The Railroads

Between the end of the Civil War and 1900, the United States surpassed all other countries as the world's leading industrial nation. By any measure — number of workers employed in factories; production of raw materials such as coal, iron, and oil; or the development of new technology — the American achievement was impressive. With industrial progress, however, came changes in the nature of work and the beginning of organized labor, as well as the federal government's first serious steps to regulate big business. It was also the age of the great entrepreneurs. Whether hailed as captains of industry or condemned as robber barons, men like steel magnate Andrew Carnegie, oil tycoon John D. Rockefeller, financier J. Pierpont Morgan, and inventor Thomas A. Edison changed the very structure of the American economy.
 

The railroads were the key to economic growth in the second half of the nineteenth century. Besides making it possible to ship agricultural and manufactured goods throughout the country cheaply and efficiently, they directly contributed to the development of other industries. The railroads were the largest single market for steel, which went into their locomotives and track, and they relied on coal as their principal fuel. Because of their size and complexity, the railroads pioneered new management techniques such as the separation of finance and accounting from operating functions and the development of the first organizational charts that clearly showed the chain of command and responsibility. Furthermore, competition among the various rail companies ultimately led to consolidation, which also became a trend in late‐nineteenth century American industry.

Growth and innovation. The decades after the Civil War were a great age of railroad building. Total rail mileage in the United States grew from 53,000 miles in 1870 to just under 200,000 miles at the turn of the century, with most of the new track being laid east of the Mississippi River in the nation's industrial heartland. Along with the railroad boom came solutions to problems that had plagued the industry in the past. Cross‐country scheduling, for instance, became easier in 1883 when the railroads established the Eastern, Central, Mountain, and Pacific time zones across the United States, and shipping delays caused by railroads using different gauge track were resolved in 1886 when almost all the companies adopted a 4‐foot‐8 11/42 inch standard.

The capital needed to purchase and maintain track and rolling stock made owning and operating a railroad an expensive venture. Although subsidies from local, state, and federal governments were important, most of the money needed for expansion came from private investors through the sale of stocks and bonds. Railroads, however, often engaged in stock watering, selling more stock than the company's actual value. In the 1880s and 1890s, railroad financing increasingly came from investment banks such as J.P. Morgan & Company, which were able to assume a management role and push for the consolidation of rail lines as the price for extending credit. Morgan himself was involved in reorganizing several lines, including the Erie and the Northern Pacific, after the Panic of 1893.

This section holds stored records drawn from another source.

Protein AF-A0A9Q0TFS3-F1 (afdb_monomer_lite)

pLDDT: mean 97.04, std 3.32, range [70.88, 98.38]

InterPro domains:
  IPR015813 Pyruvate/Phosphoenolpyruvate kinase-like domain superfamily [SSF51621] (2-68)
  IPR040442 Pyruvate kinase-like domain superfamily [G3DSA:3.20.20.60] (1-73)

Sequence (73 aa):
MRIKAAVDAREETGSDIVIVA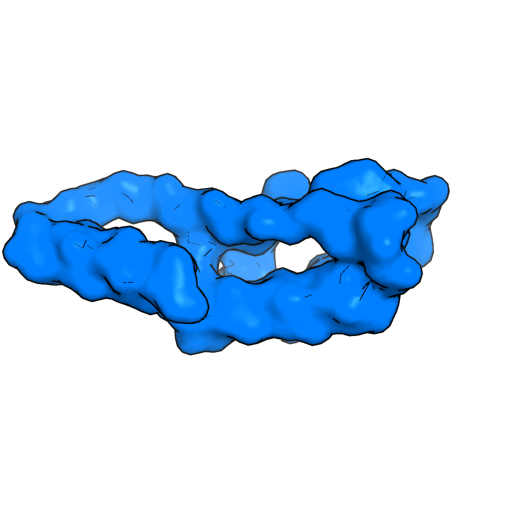RTDSRQAVSLDESLWRSRAFADAGADVVFIDALASREEMKSFCEVSPLVPKM

Organism: NCBI:txid2511006

Foldseek 3Di:
DVLLVVVVVCVVVVHPDAAEAEDACVVVPHLVVLLVVQLVNVVSPHQEYEYPDDPDPVSVVSSCPSDVPHHYD

Secondary structure (DSSP, 8-state):
-HHHHHHHHHHHHT-----EEEE-HHHHT-HHHHHHHHHHHHHTT-SEEEETT--SHHHHHHHHHHSTTS-B-

Radius of gyration: 12.49 Å; chains: 1; bounding box: 29×18×36 Å

Structure (mmCIF, N/CA/C/O backbone):
data_AF-A0A9Q0TFS3-F1
#
_entry.id   AF-A0A9Q0TFS3-F1
#
loop_
_atom_site.group_PDB
_atom_site.id
_atom_site.type_symbol
_atom_site.label_atom_id
_atom_site.label_alt_id
_atom_site.label_comp_id
_atom_site.label_asym_id
_atom_site.label_entity_id
_atom_site.label_seq_id
_atom_site.pdbx_PDB_ins_code
_atom_site.Cartn_x
_atom_site.Cartn_y
_atom_site.Cartn_z
_atom_site.occupancy
_atom_site.B_iso_or_equiv
_atom_site.auth_seq_id
_atom_site.auth_comp_id
_atom_site.auth_asym_id
_atom_site.auth_atom_id
_atom_site.pdbx_PDB_model_num
ATOM 1 N N . MET A 1 1 ? 2.165 -10.182 8.383 1.00 70.88 1 MET A N 1
ATOM 2 C CA . MET A 1 1 ? 1.707 -10.172 9.793 1.00 70.88 1 MET A CA 1
ATOM 3 C C . MET A 1 1 ? 1.678 -8.780 10.435 1.00 70.88 1 MET A C 1
ATOM 5 O O . MET A 1 1 ? 0.758 -8.544 11.196 1.00 70.88 1 MET A O 1
ATOM 9 N N . ARG A 1 2 ? 2.590 -7.836 10.127 1.00 95.56 2 ARG A N 1
ATOM 10 C CA . ARG A 1 2 ? 2.574 -6.491 10.754 1.00 95.56 2 ARG A CA 1
ATOM 11 C C . ARG A 1 2 ? 1.341 -5.638 10.414 1.00 95.56 2 ARG A C 1
ATOM 13 O O . ARG A 1 2 ? 0.747 -5.076 11.319 1.00 95.56 2 ARG A O 1
ATOM 20 N N . ILE A 1 3 ? 0.948 -5.581 9.137 1.00 97.38 3 ILE A N 1
ATOM 21 C CA . ILE A 1 3 ? -0.200 -4.767 8.690 1.00 97.38 3 ILE A CA 1
ATOM 22 C C . ILE A 1 3 ? -1.500 -5.241 9.340 1.00 97.38 3 ILE A C 1
ATOM 24 O O . ILE A 1 3 ? -2.165 -4.455 9.997 1.00 97.38 3 ILE A O 1
ATOM 28 N N . LYS A 1 4 ? -1.796 -6.544 9.251 1.00 97.56 4 LYS A N 1
ATOM 29 C CA . LYS A 1 4 ? -2.991 -7.129 9.871 1.00 97.56 4 LYS A CA 1
ATOM 30 C C . LYS A 1 4 ? -3.060 -6.862 11.379 1.00 97.56 4 LYS A C 1
ATOM 32 O O . LYS A 1 4 ? -4.105 -6.470 11.861 1.00 97.56 4 LYS A O 1
ATOM 37 N N . ALA A 1 5 ? -1.942 -6.985 12.099 1.00 98.19 5 ALA A N 1
ATOM 38 C CA . ALA A 1 5 ? -1.908 -6.679 13.530 1.00 98.19 5 ALA A CA 1
ATOM 39 C C . ALA A 1 5 ? -2.219 -5.199 13.837 1.00 98.19 5 ALA A C 1
ATOM 41 O O . ALA A 1 5 ? -2.882 -4.909 14.826 1.00 98.19 5 ALA A O 1
ATOM 42 N N . ALA A 1 6 ? -1.758 -4.263 12.999 1.00 98.12 6 ALA A N 1
ATOM 43 C CA . ALA A 1 6 ? -2.084 -2.845 13.155 1.00 98.12 6 ALA A CA 1
ATOM 44 C C . ALA A 1 6 ? -3.562 -2.553 12.845 1.00 98.12 6 ALA A C 1
ATOM 46 O O . ALA A 1 6 ? -4.185 -1.768 13.556 1.00 98.12 6 ALA A O 1
ATOM 47 N N . VAL A 1 7 ? -4.117 -3.199 11.815 1.00 98.00 7 VAL A N 1
ATOM 48 C CA . VAL A 1 7 ? -5.544 -3.105 11.465 1.00 98.00 7 VAL A CA 1
ATOM 49 C C . VAL A 1 7 ? -6.406 -3.635 12.607 1.00 98.00 7 VAL A C 1
ATOM 51 O O . VAL A 1 7 ? -7.321 -2.941 13.035 1.00 98.00 7 VAL A O 1
ATOM 54 N N . ASP A 1 8 ? -6.052 -4.792 13.164 1.00 98.00 8 ASP A N 1
ATOM 55 C CA . ASP A 1 8 ? -6.789 -5.410 14.271 1.00 98.00 8 ASP A CA 1
ATOM 56 C C . ASP A 1 8 ? -6.776 -4.512 15.512 1.00 98.00 8 ASP A C 1
ATOM 58 O O . ASP A 1 8 ? -7.824 -4.216 16.076 1.00 98.00 8 ASP A O 1
ATOM 62 N N . ALA A 1 9 ? -5.612 -3.966 15.877 1.00 98.25 9 ALA A N 1
ATOM 63 C CA . ALA A 1 9 ? -5.510 -3.028 16.994 1.00 98.25 9 ALA A CA 1
ATOM 64 C C . ALA A 1 9 ? -6.331 -1.741 16.770 1.00 98.25 9 ALA A C 1
ATOM 66 O O . ALA A 1 9 ? -6.920 -1.200 17.710 1.00 98.25 9 ALA A O 1
ATOM 67 N N . ARG A 1 10 ? -6.387 -1.233 15.530 1.00 97.75 10 ARG A N 1
ATOM 68 C CA . ARG A 1 10 ? -7.231 -0.083 15.173 1.00 97.75 10 ARG A CA 1
ATOM 69 C C . ARG A 1 10 ? -8.715 -0.415 15.347 1.00 97.75 10 ARG A C 1
ATOM 71 O O . ARG A 1 10 ? -9.437 0.378 15.945 1.00 97.75 10 ARG A O 1
ATOM 78 N N . GLU A 1 11 ? -9.154 -1.571 14.853 1.00 97.19 11 GLU A N 1
ATOM 79 C CA . GLU A 1 11 ? -10.545 -2.031 14.952 1.00 97.19 11 GLU A CA 1
ATOM 80 C C . GLU A 1 11 ? -10.968 -2.262 16.408 1.00 97.19 11 GLU A C 1
ATOM 82 O O . GLU A 1 11 ? -12.032 -1.802 16.818 1.00 97.19 11 GLU A O 1
ATOM 87 N N . GLU A 1 12 ? -10.113 -2.891 17.217 1.00 98.00 12 GLU A N 1
ATOM 88 C CA . GLU A 1 12 ? -10.367 -3.146 18.641 1.00 98.00 12 GLU A CA 1
ATOM 89 C C . GLU A 1 12 ? -10.495 -1.859 19.467 1.00 98.00 12 GLU A C 1
ATOM 91 O O . GLU A 1 12 ? -11.268 -1.800 20.423 1.00 98.00 12 GLU A O 1
ATOM 96 N N . THR A 1 13 ? -9.739 -0.820 19.109 1.00 97.56 13 THR A N 1
ATOM 97 C CA . THR A 1 13 ? -9.748 0.466 19.825 1.00 97.56 13 THR A CA 1
ATOM 98 C C . THR A 1 13 ? -10.777 1.458 19.284 1.00 97.56 13 THR A C 1
ATOM 100 O O . THR A 1 13 ? -11.019 2.478 19.929 1.00 97.56 13 THR A O 1
ATOM 103 N N . GLY A 1 14 ? -11.382 1.183 18.123 1.00 96.69 14 GLY A N 1
ATOM 104 C CA . GLY A 1 14 ? -12.266 2.122 17.428 1.00 96.69 14 GLY A CA 1
ATOM 105 C C . GLY A 1 14 ? -11.548 3.397 16.976 1.00 96.69 14 GLY A C 1
ATOM 106 O O . GLY A 1 14 ? -12.142 4.471 16.975 1.00 96.69 14 GLY A O 1
ATOM 107 N N . SER A 1 15 ? -10.251 3.302 16.676 1.00 96.94 15 SER A N 1
ATOM 108 C CA . SER A 1 15 ? -9.427 4.448 16.293 1.00 96.94 15 SER A CA 1
ATOM 109 C C . SER A 1 15 ? -9.537 4.765 14.799 1.00 96.94 15 SER A C 1
ATOM 111 O O . SER A 1 15 ? -9.576 3.860 13.973 1.00 96.94 15 SER A O 1
ATOM 113 N N . ASP A 1 16 ? -9.458 6.047 14.441 1.00 96.62 16 ASP A N 1
ATOM 114 C CA . ASP A 1 16 ? -9.457 6.513 13.045 1.00 96.62 16 ASP A CA 1
ATOM 115 C C . ASP A 1 16 ? -8.039 6.696 12.468 1.00 96.62 16 ASP A C 1
ATOM 117 O O . ASP A 1 16 ? -7.828 7.466 11.527 1.00 96.62 16 ASP A O 1
ATOM 121 N N . ILE A 1 17 ? -7.020 6.040 13.043 1.00 97.75 17 ILE A N 1
ATOM 122 C CA . ILE A 1 17 ? -5.662 6.129 12.490 1.00 97.75 17 ILE A CA 1
ATOM 123 C C . ILE A 1 17 ? -5.597 5.562 11.067 1.00 97.75 17 ILE A C 1
ATOM 125 O O . ILE A 1 17 ? -6.155 4.508 10.758 1.00 97.75 17 ILE A O 1
ATOM 129 N N . VAL A 1 18 ? -4.831 6.247 10.219 1.00 97.94 18 VAL A N 1
ATOM 130 C CA . VAL A 1 18 ? -4.531 5.808 8.853 1.00 97.94 18 VAL A CA 1
ATOM 131 C C . VAL A 1 18 ? -3.289 4.921 8.867 1.00 97.94 18 VAL A C 1
ATOM 133 O O . VAL A 1 18 ? -2.220 5.327 9.331 1.00 97.94 18 VAL A O 1
ATOM 136 N N . ILE A 1 19 ? -3.411 3.715 8.325 1.00 98.19 19 ILE A N 1
ATOM 137 C CA . ILE A 1 19 ? -2.346 2.718 8.246 1.00 98.19 19 ILE A CA 1
ATOM 138 C C . ILE A 1 19 ? -1.694 2.795 6.864 1.00 98.19 19 ILE A C 1
ATOM 140 O O . ILE A 1 19 ? -2.245 2.338 5.861 1.00 98.19 19 ILE A O 1
ATOM 144 N N . VAL A 1 20 ? -0.478 3.346 6.829 1.00 98.31 20 VAL A N 1
ATOM 145 C CA . VAL A 1 20 ? 0.360 3.414 5.624 1.00 98.31 20 VAL A CA 1
ATOM 146 C C . VAL A 1 20 ? 1.323 2.227 5.596 1.00 98.31 20 VAL A C 1
ATOM 148 O O . VAL A 1 20 ? 2.224 2.114 6.429 1.00 98.31 20 VAL A O 1
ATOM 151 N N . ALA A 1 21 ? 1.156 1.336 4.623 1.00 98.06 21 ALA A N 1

Competition and regulation. Competition among railroads led some into bankruptcy, sunk others heavily in debt, and ignited bitter rate wars. To limit competition, lines operating in the same region sometimes worked out an agreement to share the territory or divide the profit equally at the end of the year. This was known as pooling, a process that kept rates artificially high. Lacking such cooperation, the companies used various means to draw customers away from their competitors, such as paying kickbacks or rebates to large customers for using their lines and making up any losses by charging small shippers more. Because of such practices, rates were often lower for a long haul than for a short haul. For example, shipping goods from Chicago to New York, where several companies had routes, was cheaper than sending the same shipment from Buffalo to Pittsburgh, where only one railroad had a monopoly. The unfairness of such rate‐setting practices led to government regulation of the industry.

As early as the 1860s, largely due to pressure from farmers, states began establishing maximum rates and outlawing rate discrimination. In 1886, however, the Supreme Court ruled in Wabash v. Illinois that the authority to regulate railroads engaged in interstate commerce rested with the federal government rather than the states. Congress, which had been investigating the railroads for several years, responded to the decision by passing the Interstate Commerce Act of 1887. The legislation provided that rates must be “reasonable” and prohibited pooling, rebates, and long/short haul rate differentials. The Interstate Commerce Commission (ICC), the nation's first regulatory agency, was created with the authority to review rates and investigate the railroads. The Commission had very little real power; it could not compel witnesses to testify, and the courts often rejected its decisions.